Muslim countries footed more than half the bill for the creation of the Islamic Arts Gallery, with Saudi Arabia donating $22 million while Morocco, Kuwait, Azerbaijan
and others donated $33 million in total.
The gallery, located on an area of 2,800 square meters in the Visconti yard of the Louvre Museum, is exhibiting 3,000 pieces from the 15,000-piece Louvre collection and 3,400 pieces from the 15,000-piece Musée des Arts Décoratifs collection, as well as many artifacts from Turkey, the report from the two Culture Ministry officials said. Lost panels
“In the publications about the lost panels of the Piyalepaşa Mosque, it is said that one of the panels is at the Berlin State Museum, the other is at the Portuguese Calouste Gulbenkian Foundation Collection, three are at the Paris
Louvre Museum and Paris
Musée des Arts Décoratifs, one is at the Boston Museum of Fine Arts and the last one is at a museum in Vienna. But it is not known where the other two panels are. Our research has revealed that the exhibition at the Louvre Museum displays two tile frontons and a tile panel of the Piyalepaşa Mosque as well as a third panel. It is also revealed that a tile panel of the same mosque is also on display at the Victoria and Albert Museum [in London],” their report said.

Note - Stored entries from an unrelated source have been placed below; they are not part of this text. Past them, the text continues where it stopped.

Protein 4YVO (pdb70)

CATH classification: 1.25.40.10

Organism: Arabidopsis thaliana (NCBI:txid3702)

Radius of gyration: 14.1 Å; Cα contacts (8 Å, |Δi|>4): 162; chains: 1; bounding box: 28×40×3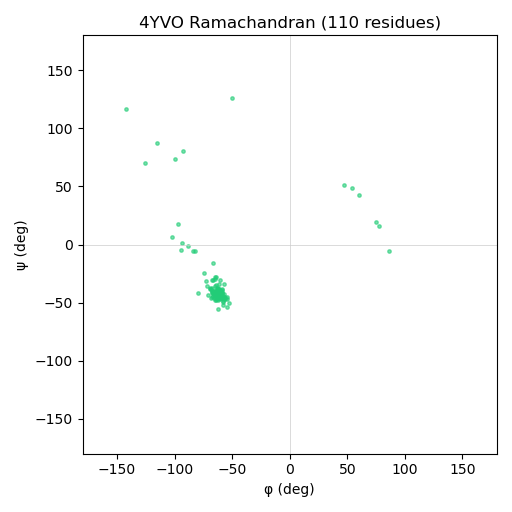1 Å

Nearest PDB structures (foldseek):
  4yvo-assembly1_A  TM=1.008E+00  e=1.408E-15  Arabidopsis thaliana
  4g2v-assembly1_A  TM=9.412E-01  e=3.670E-04  Mus musculus
  3ro3-assembl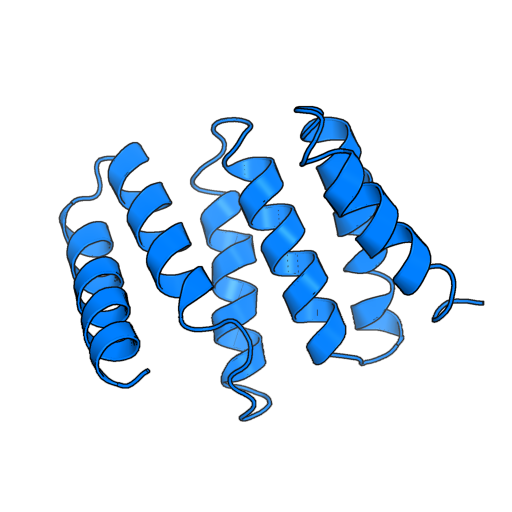y1_A  TM=9.418E-01  e=5.204E-04  Mus musculus
  4wnd-assembly1_A  TM=9.074E-01  e=1.046E-03  Homo sapiens
  7ep7-assembly1_A  TM=8.067E-01  e=1.277E-03  Mus musculus

Foldseek 3Di:
DLVVLLVVLLVVLVVCLVVLNLVSSLVSLVSNLVSCVVVVPLVSNLSSLQSNLSSCVSVVNLVVSLVSLVSNVVSCVVVVNNPPVLVSLQSNLVSCVSVVNNVSSVVSVVVSVVVVVVD

Sequence (119 aa):
PKKQEELISKLKTGKTFLLRNQEPEKAYTEFKIALEELAQSLKDPTEEKKAARGLGASLQRRQGKYRREAIQYHSMVLAISKRRESEDSGIITEAYGAIADCYTELGDLEKAGKFYDTYIARLETD

Solvent-accessible surface area: 6812 Å² total; per-residue (Å²): 151,93,60,67,86,3,108,49,41,14,54,52,0,110,52,56,21,153,81,133,71,17,104,119,0,50,75,19,4,83,66,0,14,127,28,0,85,63,73,180,49,39,56,22,21,8,85,0,0,68,5,0,0,24,0,3,44,130,43,42,94,54,168,82,0,18,105,20,5,43,39,4,23,42,2,4,156,166,87,108,61,90,49,26,25,28,95,3,36,7,14,0,4,84,0,33,74,108,53,54,36,130,70,93,8,28,137,53,117,96,56,62,56,53,78,70,136,113,152

Secondary structure (DSSP, 8-state):
-HHHHHHHHHHHHHHHHHTT-HHHHHHHHHHHHHHHHHTT-HHHHHHHHHHHHHHHHHTT-HHHHHHHHHHHHHHHHHHT--TTHHHHHHHHHHHHHHTT-HHHHHHHHHHHHHHHTT-

GO terms:
  GO:0005515 protein binding (F, IPI)
  GO:0009941 chloroplast envelope (C, IDA)
  GO:0005829 cytosol (C, HDA)
  GO:0009507 chloroplast (C, HDA)
  GO:0009534 chloroplast thylakoid (C, HDA)
  GO:0009535 chloroplast thylakoid membrane (C, HDA)
  GO:0009941 chloroplast envelope (C, HDA)
  GO:0015995 chlorophyll biosynthetic process (P, IMP)
  GO:0031408 oxylipin biosynthetic process (P, IMP)
  GO:0032991 protein-containing complex (C, IPI)

B-factor: mean 19.03, std 9.5, range [6.95, 54.28]

Structure (mmCIF, N/CA/C/O backbone):
data_4YVO
#
_entry.id   4YVO
#
_cell.length_a   60.193
_cell.length_b   60.193
_cell.length_c   67.489
_cell.angle_alpha   90.000
_cell.angle_beta   90.000
_cell.angle_gamma   120.000
#
_symmetry.space_group_name_H-M   'P 31 2 1'
#
loop_
_entity.id
_entity.type
_entity.pdbx_description
1 polymer 'Protein FLUORESCENT IN BLUE LIGHT, chloroplastic'
2 water water
#
loop_
_atom_site.group_PDB
_atom_site.id
_atom_site.type_symbol
_atom_site.label_atom_id
_atom_site.label_alt_id
_atom_site.label_comp_id
_atom_site.label_asym_id
_atom_site.label_entity_id
_atom_site.label_seq_id
_atom_site.pdbx_PDB_ins_code
_atom_site.Cartn_x
_atom_site.Cartn_y
_atom_site.Cartn_z
_atom_site.occupancy
_atom_site.B_iso_or_equiv
_atom_site.auth_seq_id
_atom_site.auth_comp_id
_atom_site.auth_asym_id
_atom_site.auth_atom_id
_atom_site.pdbx_PDB_model_num
ATOM 1 N N . PRO A 1 47 ? -20.349 49.898 7.587 1.00 44.22 198 PRO A N 1
ATOM 2 C CA . PRO A 1 47 ? -20.279 49.851 6.123 1.00 42.67 198 PRO A CA 1
ATOM 3 C C . PRO A 1 47 ? -19.491 48.641 5.632 1.00 36.63 198 PRO A C 1
ATOM 4 O O . PRO A 1 47 ? -20.001 47.854 4.826 1.00 34.56 198 PRO A O 1
ATOM 8 N N . LYS A 1 48 ? -18.261 48.495 6.119 1.00 34.62 199 LYS A N 1
ATOM 9 C CA . LYS A 1 48 ? -17.369 47.438 5.646 1.00 30.65 199 LYS A CA 1
ATOM 10 C C . LYS A 1 48 ? -17.855 46.036 5.971 1.00 30.34 199 LYS A C 1
ATOM 11 O O . LYS A 1 48 ? -17.733 45.134 5.145 1.00 28.66 199 LYS A O 1
ATOM 17 N N . LYS A 1 49 ? -18.385 45.848 7.176 1.00 32.36 200 LYS A N 1
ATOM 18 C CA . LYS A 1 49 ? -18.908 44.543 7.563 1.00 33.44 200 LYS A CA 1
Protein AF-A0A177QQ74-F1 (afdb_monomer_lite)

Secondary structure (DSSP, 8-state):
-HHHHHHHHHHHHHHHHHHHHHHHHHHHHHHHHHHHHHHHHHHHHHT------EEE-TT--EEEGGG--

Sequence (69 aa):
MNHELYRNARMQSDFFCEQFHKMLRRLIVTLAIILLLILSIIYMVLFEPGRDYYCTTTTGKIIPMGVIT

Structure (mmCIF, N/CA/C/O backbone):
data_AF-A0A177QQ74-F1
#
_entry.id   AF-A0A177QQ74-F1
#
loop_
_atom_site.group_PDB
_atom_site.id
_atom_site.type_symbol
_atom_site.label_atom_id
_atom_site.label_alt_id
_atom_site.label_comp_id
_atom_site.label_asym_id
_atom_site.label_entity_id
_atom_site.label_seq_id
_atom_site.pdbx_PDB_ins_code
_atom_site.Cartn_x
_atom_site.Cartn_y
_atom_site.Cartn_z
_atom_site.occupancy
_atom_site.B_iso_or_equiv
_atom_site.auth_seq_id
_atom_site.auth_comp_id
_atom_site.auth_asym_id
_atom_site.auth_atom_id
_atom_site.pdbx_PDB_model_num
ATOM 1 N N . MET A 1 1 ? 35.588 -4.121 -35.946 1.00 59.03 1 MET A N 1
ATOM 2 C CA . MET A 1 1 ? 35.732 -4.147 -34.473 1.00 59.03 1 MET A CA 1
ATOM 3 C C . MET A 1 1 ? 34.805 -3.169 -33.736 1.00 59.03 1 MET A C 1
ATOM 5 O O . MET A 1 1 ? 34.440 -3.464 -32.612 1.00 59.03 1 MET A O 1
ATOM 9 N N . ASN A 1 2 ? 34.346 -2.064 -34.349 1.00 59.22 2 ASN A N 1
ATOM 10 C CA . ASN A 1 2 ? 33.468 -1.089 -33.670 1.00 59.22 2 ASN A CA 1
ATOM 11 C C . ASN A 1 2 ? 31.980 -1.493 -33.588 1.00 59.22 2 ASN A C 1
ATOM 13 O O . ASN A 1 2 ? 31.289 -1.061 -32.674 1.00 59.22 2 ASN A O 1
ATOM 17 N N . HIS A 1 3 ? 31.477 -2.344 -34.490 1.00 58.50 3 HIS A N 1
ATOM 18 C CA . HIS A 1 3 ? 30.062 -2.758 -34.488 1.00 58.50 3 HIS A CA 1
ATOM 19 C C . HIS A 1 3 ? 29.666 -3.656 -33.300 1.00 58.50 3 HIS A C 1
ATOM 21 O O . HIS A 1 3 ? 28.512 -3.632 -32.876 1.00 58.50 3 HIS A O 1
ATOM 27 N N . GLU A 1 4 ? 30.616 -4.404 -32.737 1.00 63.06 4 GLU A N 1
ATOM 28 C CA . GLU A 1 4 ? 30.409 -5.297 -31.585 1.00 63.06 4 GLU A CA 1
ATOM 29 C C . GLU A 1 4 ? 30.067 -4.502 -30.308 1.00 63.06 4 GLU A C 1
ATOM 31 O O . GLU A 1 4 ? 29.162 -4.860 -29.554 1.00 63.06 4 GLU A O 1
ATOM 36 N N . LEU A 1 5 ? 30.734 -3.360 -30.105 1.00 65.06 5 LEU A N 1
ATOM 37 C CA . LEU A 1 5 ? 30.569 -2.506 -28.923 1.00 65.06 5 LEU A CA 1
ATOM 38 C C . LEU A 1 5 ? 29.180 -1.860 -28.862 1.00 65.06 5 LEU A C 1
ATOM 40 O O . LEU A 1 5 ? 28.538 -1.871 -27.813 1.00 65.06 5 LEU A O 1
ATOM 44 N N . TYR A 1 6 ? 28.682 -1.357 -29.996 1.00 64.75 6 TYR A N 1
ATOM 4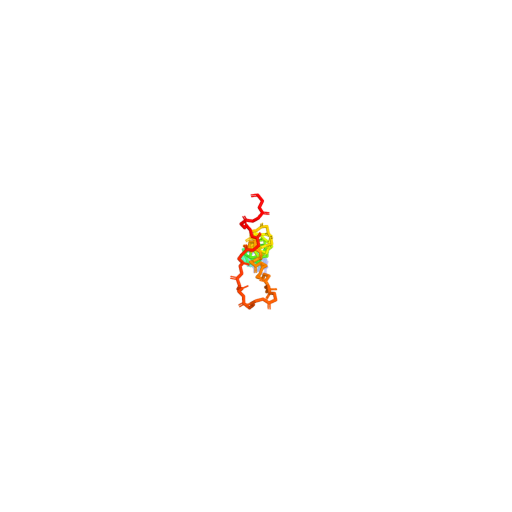5 C CA . TYR A 1 6 ? 27.337 -0.776 -30.069 1.00 64.75 6 TYR A CA 1
ATOM 46 C C . TYR A 1 6 ? 26.245 -1.807 -29.788 1.00 64.75 6 TYR A C 1
ATOM 48 O O . TYR A 1 6 ? 25.230 -1.482 -29.171 1.00 64.75 6 TYR A O 1
ATOM 56 N N . ARG A 1 7 ? 26.448 -3.055 -30.216 1.00 63.38 7 ARG A N 1
ATOM 57 C CA . ARG A 1 7 ? 25.474 -4.129 -30.021 1.00 63.38 7 ARG A CA 1
ATOM 58 C C . ARG A 1 7 ? 25.395 -4.551 -28.552 1.00 63.38 7 ARG A C 1
ATOM 60 O O . ARG A 1 7 ? 24.294 -4.682 -28.022 1.00 63.38 7 ARG A O 1
ATOM 67 N N . ASN A 1 8 ? 26.543 -4.649 -27.884 1.00 67.19 8 ASN A N 1
ATOM 68 C CA . ASN A 1 8 ? 26.623 -4.973 -26.458 1.00 67.19 8 ASN A CA 1
ATOM 69 C C . ASN A 1 8 ? 26.068 -3.848 -25.570 1.00 67.19 8 ASN A C 1
ATOM 71 O O . ASN A 1 8 ? 25.336 -4.125 -24.620 1.00 67.19 8 ASN A O 1
ATOM 75 N N . ALA A 1 9 ? 26.338 -2.583 -25.910 1.00 65.31 9 ALA A N 1
ATOM 76 C CA . ALA A 1 9 ? 25.797 -1.433 -25.184 1.00 65.31 9 ALA A CA 1
ATOM 77 C C . ALA A 1 9 ? 24.260 -1.353 -25.268 1.00 65.31 9 ALA A C 1
ATOM 79 O O . ALA A 1 9 ? 23.594 -1.066 -24.274 1.00 65.31 9 ALA A O 1
ATOM 80 N N . ARG A 1 10 ? 23.680 -1.664 -26.436 1.00 65.06 10 ARG A N 1
ATOM 81 C CA . ARG A 1 10 ? 22.219 -1.708 -26.617 1.00 65.06 10 ARG A CA 1
ATOM 82 C C . ARG A 1 10 ? 21.576 -2.837 -25.816 1.00 65.06 10 ARG A C 1
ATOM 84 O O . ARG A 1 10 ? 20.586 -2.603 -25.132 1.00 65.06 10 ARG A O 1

The Louvre catalogue gives the following information about the pieces that were allegedly stolen from the Piyalepaşa Mosque: “The [pieces] were given as a gift to the museum by art historian Germain Bapst, who traveled to Istanbul on May 13, 1899. It has long been thought that the tile panels were from the Piyalepaşa Mosque. During the final restoration in the mosque, it was revealed that there was no available room to place those tiles on the mosque wall. Is it a legend that the tiles are from this mosque?”
But according to the Culture and Tourism Ministry, the tiles definitely belong to the Piyalepaşa Mosque. The ministry has now launched a scholarly study of the matter. Günay launched a move
Convinced that the pieces were stolen, Culture and Tourism Minister Ertuğrul Günay has launched a move to repatriate the tiles, having previously asked the Louvre to return a tile panel that belongs to the tomb of Selim II at the Hagia Sophia Museum.
Most of the other tiles at the Louvre Museum were allegedly smuggled out of Turkey by collector Albert Sorlin Dorigny, including the tiles from the tombs of Selim II and Murat III, as well as ones from the Mahmud I Library.
Dorigny, who was a dentist in Istanbul, worked for the restoration of the library between 1894 and 1898, but is also suspected of smuggling out hundreds of tiles at the time.
Tiles that belong to the tomb of Eyüp Sultan and are currently on display at the exhibition, were allegedly smuggled abroad by French
dentist Jean Bari between 1919 and 1920.